▸ EXERCISE AIM:
Output exactly the lines that run from the start of the records to the line with "ATOM 2 C CA", counting both ends, and skip the pictures.
• • • • •
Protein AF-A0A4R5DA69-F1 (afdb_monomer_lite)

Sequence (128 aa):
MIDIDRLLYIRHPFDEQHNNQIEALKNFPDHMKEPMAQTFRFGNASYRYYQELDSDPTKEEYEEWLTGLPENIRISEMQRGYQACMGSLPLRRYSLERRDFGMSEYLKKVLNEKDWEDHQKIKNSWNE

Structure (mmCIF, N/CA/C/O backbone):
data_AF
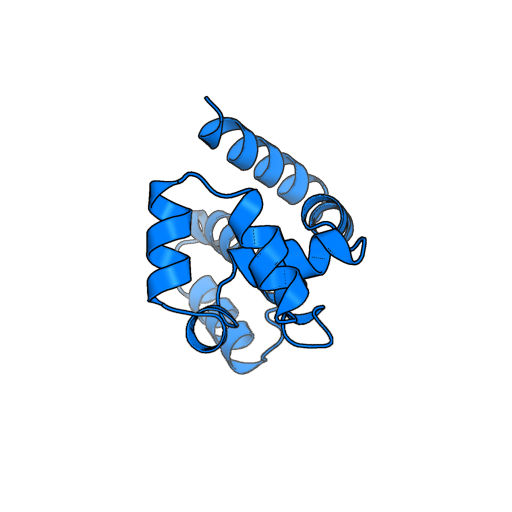-A0A4R5DA69-F1
#
_entry.id   AF-A0A4R5DA69-F1
#
loop_
_atom_site.group_PDB
_atom_site.id
_atom_site.type_symbol
_atom_site.label_atom_id
_atom_site.label_alt_id
_atom_site.label_comp_id
_atom_site.label_asym_id
_atom_site.label_entity_id
_atom_site.label_seq_id
_atom_site.pdbx_PDB_ins_code
_atom_site.Cartn_x
_atom_site.Cartn_y
_atom_site.Cartn_z
_atom_site.occupancy
_atom_site.B_iso_or_equiv
_atom_site.auth_seq_id
_atom_site.auth_comp_id
_atom_site.auth_asym_id
_atom_site.auth_atom_id
_atom_site.pdbx_PDB_model_num
ATOM 1 N N . MET A 1 1 ? 19.863 -7.645 -24.103 1.00 61.84 1 MET A N 1
ATOM 2 C CA . MET A 1 1 ? 18.519 -7.144 -23.749 1.00 61.84 1 MET A CA 1
ATOM 3 C C . MET A 1 1 ? 18.304 -7.399 -22.274 1.00 61.84 1 MET A C 1
ATOM 5 O O . MET A 1 1 ? 18.609 -8.497 -21.830 1.00 61.84 1 MET A O 1
ATOM 9 N N . ILE A 1 2 ? 17.852 -6.392 -21.529 1.00 72.50 2 ILE A N 1
ATOM 10 C CA . ILE A 1 2 ? 17.454 -6.568 -20.130 1.00 72.50 2 ILE A CA 1
ATOM 11 C C . ILE A 1 2 ? 16.219 -7.475 -20.097 1.00 72.50 2 ILE A C 1
ATOM 13 O O . ILE A 1 2 ? 15.290 -7.272 -20.878 1.00 72.50 2 ILE A O 1
ATOM 17 N N . ASP A 1 3 ? 16.239 -8.479 -19.226 1.00 84.06 3 ASP A N 1
ATOM 18 C CA . ASP A 1 3 ? 15.112 -9.379 -18.991 1.00 84.06 3 ASP A CA 1
ATOM 19 C C . ASP A 1 3 ? 14.064 -8.660 -18.128 1.00 84.06 3 ASP A C 1
ATOM 21 O O . ASP A 1 3 ? 14.208 -8.551 -16.910 1.00 84.06 3 ASP A O 1
ATOM 25 N N . ILE A 1 4 ? 13.044 -8.101 -18.783 1.00 82.88 4 ILE A N 1
ATOM 26 C CA . ILE A 1 4 ? 12.005 -7.280 -18.143 1.00 82.88 4 ILE A CA 1
ATOM 27 C C . ILE A 1 4 ? 11.120 -8.118 -17.216 1.00 82.88 4 ILE A C 1
ATOM 29 O O . ILE A 1 4 ? 10.700 -7.620 -16.172 1.00 82.88 4 ILE A O 1
ATOM 33 N N . ASP A 1 5 ? 10.889 -9.389 -17.541 1.00 78.00 5 ASP A N 1
ATOM 34 C CA . ASP A 1 5 ? 10.085 -10.270 -16.694 1.00 78.00 5 ASP A CA 1
ATOM 35 C C . ASP A 1 5 ? 10.817 -10.565 -15.381 1.00 78.00 5 ASP A C 1
ATOM 37 O O . ASP A 1 5 ? 10.209 -10.555 -14.308 1.00 78.00 5 ASP A O 1
ATOM 41 N N . ARG A 1 6 ? 12.150 -10.699 -15.430 1.00 86.50 6 ARG A N 1
ATOM 42 C CA . ARG A 1 6 ? 12.980 -10.777 -14.221 1.00 86.50 6 ARG A CA 1
ATOM 43 C C . ARG A 1 6 ? 12.952 -9.485 -13.397 1.00 86.50 6 ARG A C 1
ATOM 45 O O . ARG A 1 6 ? 13.023 -9.555 -12.168 1.00 86.50 6 ARG A O 1
ATOM 52 N N . LEU A 1 7 ? 12.828 -8.317 -14.035 1.00 90.81 7 LEU A N 1
ATOM 53 C CA . LEU A 1 7 ? 12.725 -7.036 -13.325 1.00 90.81 7 LEU A CA 1
ATOM 54 C C . LEU A 1 7 ? 11.431 -6.900 -12.515 1.00 90.81 7 LEU A C 1
ATOM 56 O O . LEU A 1 7 ? 11.423 -6.191 -11.511 1.00 90.81 7 LEU A O 1
ATOM 60 N N . LEU A 1 8 ? 10.341 -7.560 -12.907 1.00 93.88 8 LEU A N 1
ATOM 61 C CA . LEU A 1 8 ? 9.040 -7.462 -12.234 1.00 93.88 8 LEU A CA 1
ATOM 62 C C . LEU A 1 8 ? 8.647 -8.757 -11.515 1.00 93.88 8 LEU A C 1
ATOM 64 O O . LEU A 1 8 ? 7.510 -9.220 -11.614 1.00 93.88 8 LEU A O 1
ATOM 68 N N . TYR A 1 9 ? 9.570 -9.311 -10.721 1.00 94.88 9 TYR A N 1
ATOM 69 C CA . TYR A 1 9 ? 9.323 -10.529 -9.936 1.00 94.88 9 TYR A CA 1
ATOM 70 C C . TYR A 1 9 ? 8.154 -10.399 -8.937 1.00 94.88 9 TYR A C 1
ATOM 72 O O . TYR A 1 9 ? 7.528 -11.396 -8.581 1.00 94.88 9 TYR A O 1
ATOM 80 N N . ILE A 1 10 ? 7.801 -9.174 -8.530 1.00 96.00 10 ILE A N 1
ATOM 81 C CA . ILE A 1 10 ? 6.543 -8.883 -7.829 1.00 96.00 10 ILE A CA 1
ATOM 82 C C . ILE A 1 10 ? 5.540 -8.333 -8.841 1.00 96.00 10 ILE A C 1
ATOM 84 O O . ILE A 1 10 ? 5.563 -7.144 -9.168 1.00 96.00 10 ILE A O 1
ATOM 88 N N . ARG A 1 11 ? 4.648 -9.194 -9.340 1.00 95.44 11 ARG A N 1
ATOM 89 C CA . ARG A 1 11 ? 3.614 -8.798 -10.314 1.00 95.44 11 ARG A CA 1
ATOM 90 C C . ARG A 1 11 ? 2.510 -7.956 -9.663 1.00 95.44 11 ARG A C 1
ATOM 92 O O . ARG A 1 11 ? 2.227 -8.090 -8.476 1.00 95.44 11 ARG A O 1
ATOM 99 N N . HIS A 1 12 ? 1.799 -7.154 -10.440 1.00 96.56 12 HIS A N 1
ATOM 100 C CA . HIS A 1 12 ? 0.503 -6.642 -9.991 1.00 96.56 12 HIS A CA 1
ATOM 101 C C . HIS A 1 12 ? -0.499 -7.820 -9.916 1.00 96.56 12 HIS A C 1
ATOM 103 O O . HIS A 1 12 ? -0.348 -8.758 -10.700 1.00 96.56 12 HIS A O 1
ATOM 109 N N . PRO A 1 13 ? -1.474 -7.853 -8.984 1.00 95.44 13 PRO A N 1
ATOM 110 C CA . PRO A 1 13 ? -2.467 -8.938 -8.933 1.00 95.44 13 PRO A CA 1
ATOM 111 C C . PRO A 1 13 ? -3.415 -8.970 -10.142 1.00 95.44 13 PRO A C 1
ATOM 113 O O . PRO A 1 13 ? -3.991 -10.009 -10.439 1.00 95.44 13 PRO A O 1
ATOM 116 N N . PHE A 1 14 ? -3.566 -7.846 -10.841 1.00 96.44 14 PHE A N 1
ATOM 117 C CA . PHE A 1 14 ? -4.343 -7.748 -12.078 1.00 96.44 14 PHE A CA 1
ATOM 118 C C . PHE A 1 14 ? -3.431 -7.749 -13.309 1.00 96.44 14 PHE A C 1
ATOM 120 O O . PHE A 1 14 ? -2.486 -6.954 -13.382 1.00 96.44 14 PHE A O 1
ATOM 127 N N . ASP A 1 15 ? -3.745 -8.611 -14.277 1.00 96.44 15 ASP A N 1
ATOM 128 C CA . ASP A 1 15 ? -2.926 -8.833 -15.473 1.00 96.44 15 ASP A CA 1
ATOM 129 C C . ASP A 1 15 ? -2.806 -7.594 -16.359 1.00 96.44 15 ASP A C 1
ATOM 131 O O . ASP A 1 15 ? -1.725 -7.317 -16.872 1.00 96.44 15 ASP A O 1
ATOM 135 N N . GLU A 1 16 ? -3.879 -6.816 -16.511 1.00 97.38 16 GLU A N 1
ATOM 136 C CA . GLU A 1 16 ? -3.865 -5.593 -17.320 1.00 97.38 16 GLU A CA 1
ATOM 137 C C . GLU A 1 16 ? -2.817 -4.598 -16.799 1.00 97.38 16 GLU A C 1
ATOM 139 O O . GLU A 1 16 ? -1.941 -4.151 -17.538 1.00 97.38 16 GLU A O 1
ATOM 144 N N . GLN A 1 17 ? -2.843 -4.308 -15.499 1.00 97.50 17 GLN A N 1
ATOM 145 C CA . GLN A 1 17 ? -1.903 -3.399 -14.849 1.00 97.50 17 GLN A CA 1
ATOM 146 C C . GLN A 1 17 ? -0.477 -3.948 -14.903 1.00 97.50 17 GLN A C 1
ATOM 148 O O . GLN A 1 17 ? 0.463 -3.184 -15.116 1.00 97.50 17 GLN A O 1
ATOM 153 N N . HIS A 1 18 ? -0.298 -5.261 -14.748 1.00 96.56 18 HIS A N 1
ATOM 154 C CA . HIS A 1 18 ? 1.023 -5.862 -14.862 1.00 96.56 18 HIS A CA 1
ATOM 155 C C . HIS A 1 18 ? 1.589 -5.761 -16.287 1.00 96.56 18 HIS A C 1
ATOM 157 O O . HIS A 1 18 ? 2.745 -5.377 -16.468 1.00 96.56 18 HIS A O 1
ATOM 163 N N . ASN A 1 19 ? 0.774 -6.038 -17.305 1.00 96.00 19 ASN A N 1
ATOM 164 C CA . ASN A 1 19 ? 1.176 -5.904 -18.703 1.00 96.00 19 ASN A CA 1
ATOM 165 C C . ASN A 1 19 ? 1.493 -4.441
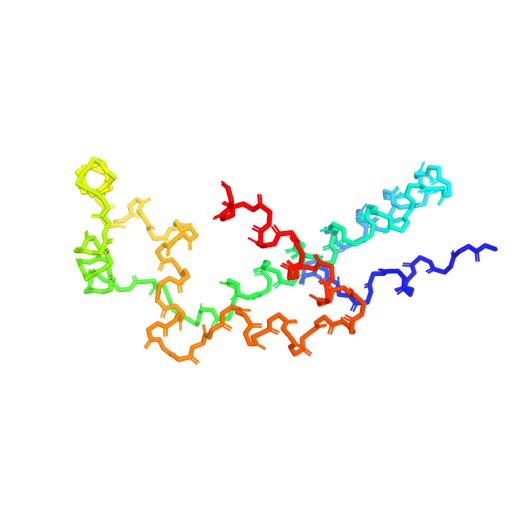 -19.048 1.00 96.00 19 ASN A C 1
ATOM 167 O O . ASN A 1 19 ? 2.498 -4.172 -19.701 1.00 96.00 19 ASN A O 1
ATOM 171 N N . ASN A 1 20 ? 0.722 -3.484 -18.521 1.00 97.12 20 ASN A N 1
ATOM 172 C CA . ASN A 1 20 ? 1.015 -2.057 -18.667 1.00 97.12 20 ASN A CA 1
ATOM 173 C C . ASN A 1 20 ? 2.374 -1.672 -18.047 1.00 97.12 20 ASN A C 1
ATOM 175 O O . ASN A 1 20 ? 3.103 -0.869 -18.628 1.00 97.12 20 ASN A O 1
ATOM 179 N N . GLN A 1 21 ? 2.756 -2.260 -16.905 1.00 97.25 21 GLN A N 1
ATOM 180 C CA . GLN A 1 21 ? 4.083 -2.057 -16.302 1.00 97.25 21 GLN A CA 1
ATOM 181 C C . GLN A 1 21 ? 5.207 -2.629 -17.181 1.00 97.25 21 GLN A C 1
ATOM 183 O O . GLN A 1 21 ? 6.230 -1.968 -17.360 1.00 97.25 21 GLN A O 1
ATOM 188 N N . ILE A 1 22 ? 5.016 -3.819 -17.766 1.00 96.12 22 ILE A N 1
ATOM 189 C CA . ILE A 1 22 ? 5.971 -4.417 -18.716 1.00 96.12 22 ILE A CA 1
ATOM 190 C C . ILE A 1 22 ? 6.162 -3.504 -19.933 1.00 96.12 22 ILE A C 1
ATOM 192 O O . ILE A 1 22 ? 7.298 -3.198 -20.302 1.00 96.12 22 ILE A O 1
ATOM 196 N N . GLU A 1 23 ? 5.069 -3.043 -20.545 1.00 95.94 23 GLU A N 1
ATOM 197 C CA . GLU A 1 23 ? 5.132 -2.154 -21.709 1.00 95.94 23 GLU A CA 1
ATOM 198 C C . GLU A 1 23 ? 5.770 -0.804 -21.364 1.00 95.94 23 GLU A C 1
ATOM 200 O O . GLU A 1 23 ? 6.585 -0.288 -22.132 1.00 95.94 23 GLU A O 1
ATOM 205 N N . ALA A 1 24 ? 5.493 -0.251 -20.181 1.00 95.62 24 ALA A N 1
ATOM 206 C CA . ALA A 1 24 ? 6.176 0.948 -19.708 1.00 95.62 24 ALA A CA 1
ATOM 207 C C . ALA A 1 24 ? 7.696 0.720 -19.604 1.00 95.62 24 ALA A C 1
ATOM 209 O O . ALA A 1 24 ? 8.475 1.506 -20.143 1.00 95.62 24 ALA A O 1
ATOM 210 N N . LEU A 1 25 ? 8.136 -0.386 -18.989 1.00 96.00 25 LEU A N 1
ATOM 211 C CA . LEU A 1 25 ? 9.559 -0.727 -18.859 1.00 96.00 25 LEU A CA 1
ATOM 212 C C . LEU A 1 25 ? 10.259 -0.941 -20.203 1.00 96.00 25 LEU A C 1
• • • • •
▸ ANSWER SECTION:
Protein AF-A0A4R5DA69-F1 (afdb_monomer_lite)

Sequence (128 aa):
MIDIDRLLYIRHPFDEQHNNQIEALKNFPDHMKEPMAQTFRFGNASYRYYQELDSDPTKEEYEEWLTGLPENIRISEMQRGYQACMGSLPLRRYSLERRDFGMSEYLKKVLNEKDWEDHQKIKNSWNE

Structure (mmCIF, N/CA/C/O backbone):
data_AF
-A0A4R5DA69-F1
#
_entry.id   AF-A0A4R5DA69-F1
#
loop_
_atom_site.group_PDB
_atom_site.id
_atom_site.type_symbol
_atom_site.label_atom_id
_atom_site.label_alt_id
_atom_site.label_comp_id
_atom_site.label_asym_id
_atom_site.label_entity_id
_atom_site.label_seq_id
_atom_site.pdbx_PDB_ins_code
_atom_site.Cartn_x
_atom_site.Cartn_y
_atom_site.Cartn_z
_atom_site.occupancy
_atom_site.B_iso_or_equiv
_atom_site.auth_seq_id
_atom_site.auth_comp_id
_atom_site.auth_asym_id
_atom_site.auth_atom_id
_atom_site.pdbx_PDB_model_num
ATOM 1 N N . MET A 1 1 ? 19.863 -7.645 -24.103 1.00 61.84 1 MET A N 1
ATOM 2 C CA . MET A 1 1 ? 18.519 -7.144 -23.749 1.00 61.84 1 MET A CA 1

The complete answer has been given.